ACTIVITY. From the records below, set down exactly the lines starting with the line that contains "ATOM 49 N N" and going on through the line that contains "ATOM 73 O O". Nothing else is wanted.

DATA FOR THIS EXERCISE.
++++++
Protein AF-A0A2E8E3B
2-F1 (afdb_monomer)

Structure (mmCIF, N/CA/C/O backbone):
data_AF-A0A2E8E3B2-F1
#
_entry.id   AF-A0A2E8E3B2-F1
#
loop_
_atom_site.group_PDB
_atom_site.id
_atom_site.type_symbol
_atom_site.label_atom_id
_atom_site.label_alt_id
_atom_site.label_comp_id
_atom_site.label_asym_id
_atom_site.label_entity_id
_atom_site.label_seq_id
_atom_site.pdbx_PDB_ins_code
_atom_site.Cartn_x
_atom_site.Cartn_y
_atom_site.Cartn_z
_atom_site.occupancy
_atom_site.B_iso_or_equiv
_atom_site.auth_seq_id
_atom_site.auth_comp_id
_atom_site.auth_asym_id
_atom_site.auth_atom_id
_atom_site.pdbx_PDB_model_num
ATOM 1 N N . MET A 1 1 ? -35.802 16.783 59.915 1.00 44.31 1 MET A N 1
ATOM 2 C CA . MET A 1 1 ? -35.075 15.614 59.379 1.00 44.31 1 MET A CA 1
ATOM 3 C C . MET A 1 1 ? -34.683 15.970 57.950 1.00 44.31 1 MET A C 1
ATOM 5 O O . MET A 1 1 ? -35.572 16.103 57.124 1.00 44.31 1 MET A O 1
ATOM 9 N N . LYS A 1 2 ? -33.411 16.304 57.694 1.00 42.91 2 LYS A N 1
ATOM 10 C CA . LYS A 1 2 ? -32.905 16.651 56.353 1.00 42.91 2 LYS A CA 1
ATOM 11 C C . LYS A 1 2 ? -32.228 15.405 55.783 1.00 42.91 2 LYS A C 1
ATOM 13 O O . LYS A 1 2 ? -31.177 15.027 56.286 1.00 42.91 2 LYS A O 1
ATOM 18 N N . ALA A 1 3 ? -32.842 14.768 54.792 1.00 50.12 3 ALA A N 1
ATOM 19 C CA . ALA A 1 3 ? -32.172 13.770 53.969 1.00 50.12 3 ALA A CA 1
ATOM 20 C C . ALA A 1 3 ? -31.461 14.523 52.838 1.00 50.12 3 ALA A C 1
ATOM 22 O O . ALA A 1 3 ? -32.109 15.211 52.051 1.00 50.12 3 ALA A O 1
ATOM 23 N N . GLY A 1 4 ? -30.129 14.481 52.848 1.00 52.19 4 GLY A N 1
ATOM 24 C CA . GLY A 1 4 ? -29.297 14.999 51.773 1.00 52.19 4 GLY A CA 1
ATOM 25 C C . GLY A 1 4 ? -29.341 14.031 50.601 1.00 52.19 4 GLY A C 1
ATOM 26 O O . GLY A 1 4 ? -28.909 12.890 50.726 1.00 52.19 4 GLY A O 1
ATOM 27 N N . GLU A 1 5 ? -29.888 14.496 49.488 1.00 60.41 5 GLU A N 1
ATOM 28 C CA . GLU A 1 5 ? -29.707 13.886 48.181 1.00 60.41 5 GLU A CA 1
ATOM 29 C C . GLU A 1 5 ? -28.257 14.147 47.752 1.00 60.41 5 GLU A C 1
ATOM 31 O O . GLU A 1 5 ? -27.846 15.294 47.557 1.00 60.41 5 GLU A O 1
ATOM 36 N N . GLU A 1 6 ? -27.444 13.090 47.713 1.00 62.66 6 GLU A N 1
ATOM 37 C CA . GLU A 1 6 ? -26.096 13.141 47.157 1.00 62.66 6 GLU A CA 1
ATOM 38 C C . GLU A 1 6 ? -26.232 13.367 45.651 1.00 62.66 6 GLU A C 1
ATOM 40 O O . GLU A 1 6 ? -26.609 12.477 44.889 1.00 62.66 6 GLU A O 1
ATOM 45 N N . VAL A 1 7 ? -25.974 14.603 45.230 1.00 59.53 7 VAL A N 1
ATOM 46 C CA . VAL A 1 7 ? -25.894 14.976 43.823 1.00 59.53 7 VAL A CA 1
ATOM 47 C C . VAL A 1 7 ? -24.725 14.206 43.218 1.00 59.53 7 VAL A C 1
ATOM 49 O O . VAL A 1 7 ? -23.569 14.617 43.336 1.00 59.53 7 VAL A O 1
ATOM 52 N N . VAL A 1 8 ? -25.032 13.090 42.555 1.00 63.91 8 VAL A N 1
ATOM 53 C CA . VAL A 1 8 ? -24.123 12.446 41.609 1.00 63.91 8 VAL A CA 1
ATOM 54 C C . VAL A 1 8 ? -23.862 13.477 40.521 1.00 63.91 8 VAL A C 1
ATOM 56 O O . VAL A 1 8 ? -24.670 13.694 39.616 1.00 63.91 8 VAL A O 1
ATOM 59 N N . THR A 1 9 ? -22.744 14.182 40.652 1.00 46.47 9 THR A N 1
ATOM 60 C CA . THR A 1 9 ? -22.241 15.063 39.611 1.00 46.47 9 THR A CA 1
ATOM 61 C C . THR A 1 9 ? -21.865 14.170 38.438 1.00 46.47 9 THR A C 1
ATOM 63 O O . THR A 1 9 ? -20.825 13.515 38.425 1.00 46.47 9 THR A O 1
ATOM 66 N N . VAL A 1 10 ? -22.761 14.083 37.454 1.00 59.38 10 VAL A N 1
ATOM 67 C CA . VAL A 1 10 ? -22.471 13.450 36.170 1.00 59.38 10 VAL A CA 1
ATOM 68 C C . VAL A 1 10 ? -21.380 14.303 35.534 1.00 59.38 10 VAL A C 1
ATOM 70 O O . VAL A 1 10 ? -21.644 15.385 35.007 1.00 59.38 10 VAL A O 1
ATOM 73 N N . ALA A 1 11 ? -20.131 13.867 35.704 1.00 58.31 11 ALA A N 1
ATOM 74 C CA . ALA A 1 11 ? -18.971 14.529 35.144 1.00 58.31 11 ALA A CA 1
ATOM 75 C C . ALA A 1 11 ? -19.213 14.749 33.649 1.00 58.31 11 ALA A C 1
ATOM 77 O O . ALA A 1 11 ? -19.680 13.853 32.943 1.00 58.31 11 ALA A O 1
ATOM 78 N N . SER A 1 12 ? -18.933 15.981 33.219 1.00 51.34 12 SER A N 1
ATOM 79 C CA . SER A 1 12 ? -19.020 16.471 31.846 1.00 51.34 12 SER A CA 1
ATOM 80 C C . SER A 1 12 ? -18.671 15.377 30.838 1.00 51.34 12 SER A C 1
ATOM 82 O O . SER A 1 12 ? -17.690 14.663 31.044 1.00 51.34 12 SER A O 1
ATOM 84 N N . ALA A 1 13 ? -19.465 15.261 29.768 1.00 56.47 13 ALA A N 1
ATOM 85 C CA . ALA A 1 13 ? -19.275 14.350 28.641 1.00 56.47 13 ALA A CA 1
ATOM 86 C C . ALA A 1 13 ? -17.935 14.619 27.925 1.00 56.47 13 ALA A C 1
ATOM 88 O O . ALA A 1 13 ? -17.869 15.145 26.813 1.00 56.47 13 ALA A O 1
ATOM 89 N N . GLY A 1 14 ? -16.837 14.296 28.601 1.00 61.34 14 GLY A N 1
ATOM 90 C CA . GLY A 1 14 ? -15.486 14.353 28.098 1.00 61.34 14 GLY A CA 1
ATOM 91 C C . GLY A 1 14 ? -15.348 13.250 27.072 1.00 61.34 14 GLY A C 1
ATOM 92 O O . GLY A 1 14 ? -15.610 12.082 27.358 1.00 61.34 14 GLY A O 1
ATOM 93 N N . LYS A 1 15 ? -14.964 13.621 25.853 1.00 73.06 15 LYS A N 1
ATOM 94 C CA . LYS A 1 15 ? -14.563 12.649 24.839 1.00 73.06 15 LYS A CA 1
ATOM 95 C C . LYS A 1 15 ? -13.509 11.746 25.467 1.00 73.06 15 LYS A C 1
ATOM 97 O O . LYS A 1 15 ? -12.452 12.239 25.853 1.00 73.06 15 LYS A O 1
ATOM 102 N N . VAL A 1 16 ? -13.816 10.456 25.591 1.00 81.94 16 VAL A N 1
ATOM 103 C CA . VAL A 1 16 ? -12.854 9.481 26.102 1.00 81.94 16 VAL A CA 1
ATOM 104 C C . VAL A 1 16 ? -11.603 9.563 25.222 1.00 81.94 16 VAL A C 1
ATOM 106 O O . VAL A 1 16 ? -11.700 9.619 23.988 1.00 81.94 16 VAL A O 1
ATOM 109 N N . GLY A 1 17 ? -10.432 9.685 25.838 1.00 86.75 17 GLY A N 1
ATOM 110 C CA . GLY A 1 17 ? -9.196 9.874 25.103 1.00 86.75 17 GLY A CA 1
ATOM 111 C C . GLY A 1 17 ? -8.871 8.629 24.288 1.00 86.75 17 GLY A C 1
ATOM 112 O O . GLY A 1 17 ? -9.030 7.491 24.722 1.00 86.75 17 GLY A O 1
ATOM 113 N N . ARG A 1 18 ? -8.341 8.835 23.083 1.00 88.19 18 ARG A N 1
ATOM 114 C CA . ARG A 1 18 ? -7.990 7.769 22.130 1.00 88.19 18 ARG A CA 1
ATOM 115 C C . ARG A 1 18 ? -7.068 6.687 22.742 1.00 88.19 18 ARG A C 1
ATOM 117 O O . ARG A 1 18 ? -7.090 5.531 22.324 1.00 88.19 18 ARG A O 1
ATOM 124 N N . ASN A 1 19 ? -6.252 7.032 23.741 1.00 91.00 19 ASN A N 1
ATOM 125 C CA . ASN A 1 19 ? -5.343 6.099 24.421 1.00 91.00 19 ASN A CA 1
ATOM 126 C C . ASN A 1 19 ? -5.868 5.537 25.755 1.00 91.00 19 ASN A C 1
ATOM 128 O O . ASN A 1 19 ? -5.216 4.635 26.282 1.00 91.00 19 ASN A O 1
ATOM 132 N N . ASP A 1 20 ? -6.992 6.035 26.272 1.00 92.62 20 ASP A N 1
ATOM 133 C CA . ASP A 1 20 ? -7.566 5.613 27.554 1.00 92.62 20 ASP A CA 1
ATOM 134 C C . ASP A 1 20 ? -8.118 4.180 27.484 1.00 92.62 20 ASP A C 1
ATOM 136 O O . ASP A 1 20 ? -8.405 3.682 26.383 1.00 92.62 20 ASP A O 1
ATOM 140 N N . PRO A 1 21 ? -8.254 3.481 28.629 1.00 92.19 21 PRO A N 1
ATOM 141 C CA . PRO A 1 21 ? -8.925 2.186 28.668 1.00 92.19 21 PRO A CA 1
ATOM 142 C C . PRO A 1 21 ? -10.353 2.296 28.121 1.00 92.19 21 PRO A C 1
++++++
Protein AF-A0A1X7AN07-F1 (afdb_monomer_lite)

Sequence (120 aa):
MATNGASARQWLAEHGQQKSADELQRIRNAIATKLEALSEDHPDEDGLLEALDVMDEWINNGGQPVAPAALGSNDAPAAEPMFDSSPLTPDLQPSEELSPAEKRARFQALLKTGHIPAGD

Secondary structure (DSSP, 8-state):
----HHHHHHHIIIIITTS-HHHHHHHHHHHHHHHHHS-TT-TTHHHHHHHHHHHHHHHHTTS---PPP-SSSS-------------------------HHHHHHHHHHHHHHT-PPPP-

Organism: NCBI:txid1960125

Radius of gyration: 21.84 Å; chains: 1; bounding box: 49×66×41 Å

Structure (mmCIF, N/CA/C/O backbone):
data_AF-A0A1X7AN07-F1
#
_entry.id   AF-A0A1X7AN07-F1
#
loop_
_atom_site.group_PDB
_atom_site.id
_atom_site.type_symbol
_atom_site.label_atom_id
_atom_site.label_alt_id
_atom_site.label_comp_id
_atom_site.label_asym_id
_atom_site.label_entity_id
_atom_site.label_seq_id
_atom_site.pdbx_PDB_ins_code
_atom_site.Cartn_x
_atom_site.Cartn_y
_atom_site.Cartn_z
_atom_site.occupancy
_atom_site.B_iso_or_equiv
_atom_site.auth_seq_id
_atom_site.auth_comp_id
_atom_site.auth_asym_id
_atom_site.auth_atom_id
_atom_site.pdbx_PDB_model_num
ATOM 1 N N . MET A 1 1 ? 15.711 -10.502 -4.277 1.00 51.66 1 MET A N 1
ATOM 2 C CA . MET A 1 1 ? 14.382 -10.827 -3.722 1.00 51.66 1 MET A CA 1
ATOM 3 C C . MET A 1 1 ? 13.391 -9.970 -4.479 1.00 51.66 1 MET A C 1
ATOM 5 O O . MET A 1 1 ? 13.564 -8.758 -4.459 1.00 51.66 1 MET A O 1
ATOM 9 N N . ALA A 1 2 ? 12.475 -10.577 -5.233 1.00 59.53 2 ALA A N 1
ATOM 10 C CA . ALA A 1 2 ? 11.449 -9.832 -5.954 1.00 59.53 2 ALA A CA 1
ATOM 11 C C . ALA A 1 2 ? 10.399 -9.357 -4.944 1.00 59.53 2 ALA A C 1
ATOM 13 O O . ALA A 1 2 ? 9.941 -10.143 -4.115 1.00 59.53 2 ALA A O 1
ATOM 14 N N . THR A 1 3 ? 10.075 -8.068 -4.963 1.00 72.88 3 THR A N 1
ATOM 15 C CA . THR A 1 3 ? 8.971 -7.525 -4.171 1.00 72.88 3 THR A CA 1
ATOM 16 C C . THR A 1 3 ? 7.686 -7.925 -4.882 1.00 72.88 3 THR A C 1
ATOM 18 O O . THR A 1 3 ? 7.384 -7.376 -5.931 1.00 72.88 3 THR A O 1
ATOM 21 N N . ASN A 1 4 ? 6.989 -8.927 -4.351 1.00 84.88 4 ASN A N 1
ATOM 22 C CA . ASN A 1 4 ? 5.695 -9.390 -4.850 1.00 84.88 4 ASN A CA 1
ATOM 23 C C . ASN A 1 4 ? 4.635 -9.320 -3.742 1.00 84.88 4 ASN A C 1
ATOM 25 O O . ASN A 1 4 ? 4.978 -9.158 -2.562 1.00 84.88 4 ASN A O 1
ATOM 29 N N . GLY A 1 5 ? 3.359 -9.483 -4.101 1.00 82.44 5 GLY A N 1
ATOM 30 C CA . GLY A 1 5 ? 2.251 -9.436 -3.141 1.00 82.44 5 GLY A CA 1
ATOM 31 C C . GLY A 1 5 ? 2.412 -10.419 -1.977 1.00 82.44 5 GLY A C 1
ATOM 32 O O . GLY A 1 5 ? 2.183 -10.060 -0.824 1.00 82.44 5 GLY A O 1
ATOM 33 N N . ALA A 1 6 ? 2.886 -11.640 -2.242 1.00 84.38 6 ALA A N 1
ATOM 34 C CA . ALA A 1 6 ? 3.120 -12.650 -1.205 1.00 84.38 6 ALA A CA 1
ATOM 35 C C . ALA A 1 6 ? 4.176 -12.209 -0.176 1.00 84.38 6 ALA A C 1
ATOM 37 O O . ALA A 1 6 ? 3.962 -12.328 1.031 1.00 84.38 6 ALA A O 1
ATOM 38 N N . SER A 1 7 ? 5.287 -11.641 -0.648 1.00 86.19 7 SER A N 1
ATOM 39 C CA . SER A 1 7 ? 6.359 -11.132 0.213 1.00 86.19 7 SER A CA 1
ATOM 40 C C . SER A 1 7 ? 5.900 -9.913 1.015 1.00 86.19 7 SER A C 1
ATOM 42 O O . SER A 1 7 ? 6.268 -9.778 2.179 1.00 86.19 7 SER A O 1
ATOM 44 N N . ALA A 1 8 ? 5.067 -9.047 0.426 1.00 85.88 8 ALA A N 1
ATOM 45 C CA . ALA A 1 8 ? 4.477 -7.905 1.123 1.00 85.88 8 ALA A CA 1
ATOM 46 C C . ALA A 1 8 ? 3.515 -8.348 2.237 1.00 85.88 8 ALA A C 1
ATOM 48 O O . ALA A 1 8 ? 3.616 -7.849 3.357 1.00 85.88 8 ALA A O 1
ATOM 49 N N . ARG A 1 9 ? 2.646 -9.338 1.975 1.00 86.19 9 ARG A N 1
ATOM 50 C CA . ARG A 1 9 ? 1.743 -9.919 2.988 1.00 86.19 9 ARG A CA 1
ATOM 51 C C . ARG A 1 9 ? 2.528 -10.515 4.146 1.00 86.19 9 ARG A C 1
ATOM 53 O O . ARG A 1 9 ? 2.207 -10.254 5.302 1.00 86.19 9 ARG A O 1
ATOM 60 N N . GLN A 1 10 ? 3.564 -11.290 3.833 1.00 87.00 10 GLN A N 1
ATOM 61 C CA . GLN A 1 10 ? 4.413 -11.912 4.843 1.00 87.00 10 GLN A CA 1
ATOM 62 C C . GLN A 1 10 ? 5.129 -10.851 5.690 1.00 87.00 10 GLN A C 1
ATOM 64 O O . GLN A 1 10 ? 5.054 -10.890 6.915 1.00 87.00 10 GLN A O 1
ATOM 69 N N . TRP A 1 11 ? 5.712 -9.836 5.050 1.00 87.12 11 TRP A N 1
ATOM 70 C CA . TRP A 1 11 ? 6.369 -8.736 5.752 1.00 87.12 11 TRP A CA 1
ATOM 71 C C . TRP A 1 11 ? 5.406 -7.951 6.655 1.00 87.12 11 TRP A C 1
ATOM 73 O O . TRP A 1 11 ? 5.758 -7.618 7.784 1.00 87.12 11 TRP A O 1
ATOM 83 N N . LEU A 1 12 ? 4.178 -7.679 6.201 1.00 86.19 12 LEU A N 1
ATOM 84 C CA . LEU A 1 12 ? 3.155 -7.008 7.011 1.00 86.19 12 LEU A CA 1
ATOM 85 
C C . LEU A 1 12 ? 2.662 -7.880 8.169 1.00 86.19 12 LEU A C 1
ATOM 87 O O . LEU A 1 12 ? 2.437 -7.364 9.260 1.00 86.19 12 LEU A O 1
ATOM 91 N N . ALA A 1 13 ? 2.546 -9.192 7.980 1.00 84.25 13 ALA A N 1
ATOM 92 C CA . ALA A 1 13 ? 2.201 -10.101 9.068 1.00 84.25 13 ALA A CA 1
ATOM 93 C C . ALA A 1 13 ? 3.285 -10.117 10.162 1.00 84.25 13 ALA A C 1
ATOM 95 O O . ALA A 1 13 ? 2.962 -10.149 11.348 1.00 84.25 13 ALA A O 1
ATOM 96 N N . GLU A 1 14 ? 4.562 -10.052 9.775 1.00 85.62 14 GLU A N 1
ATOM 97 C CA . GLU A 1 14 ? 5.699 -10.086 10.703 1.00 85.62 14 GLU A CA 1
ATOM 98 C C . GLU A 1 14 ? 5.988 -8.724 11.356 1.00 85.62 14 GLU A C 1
++++++
YOUR RESPONSE.
ATOM 49 N N . ARG A 1 9 ? 2.646 -9.338 1.975 1.00 86.19 9 ARG A N 1
ATOM 50 C CA . ARG A 1 9 ? 1.743 -9.919 2.988 1.00 86.19 9 ARG A CA 1
ATOM 51 C C . ARG A 1 9 ? 2.528 -10.515 4.146 1.00 86.19 9 ARG A C 1
ATOM 53 O O . ARG A 1 9 ? 2.207 -10.254 5.302 1.00 86.19 9 ARG A O 1
ATOM 60 N N . GLN A 1 10 ? 3.564 -11.290 3.833 1.00 87.00 10 GLN A N 1
ATOM 61 C CA . GLN A 1 10 ? 4.413 -11.912 4.843 1.00 87.00 10 GLN A CA 1
ATOM 62 C C . GLN A 1 10 ? 5.129 -10.851 5.690 1.00 87.00 10 GLN A C 1
ATOM 64 O O . GLN A 1 10 ? 5.054 -10.890 6.915 1.00 87.00 10 GLN A O 1
ATOM 69 N N . TRP A 1 11 ? 5.712 -9.836 5.050 1.00 87.12 11 TRP A N 1
ATOM 70 C CA . TRP A 1 11 ? 6.369 -8.736 5.752 1.00 87.12 11 TRP A CA 1
ATOM 71 C C . TRP A 1 11 ? 5.406 -7.951 6.655 1.00 87.12 11 TRP A C 1
ATOM 73 O O . TRP A 1 11 ? 5.758 -7.618 7.784 1.00 87.12 11 TRP A O 1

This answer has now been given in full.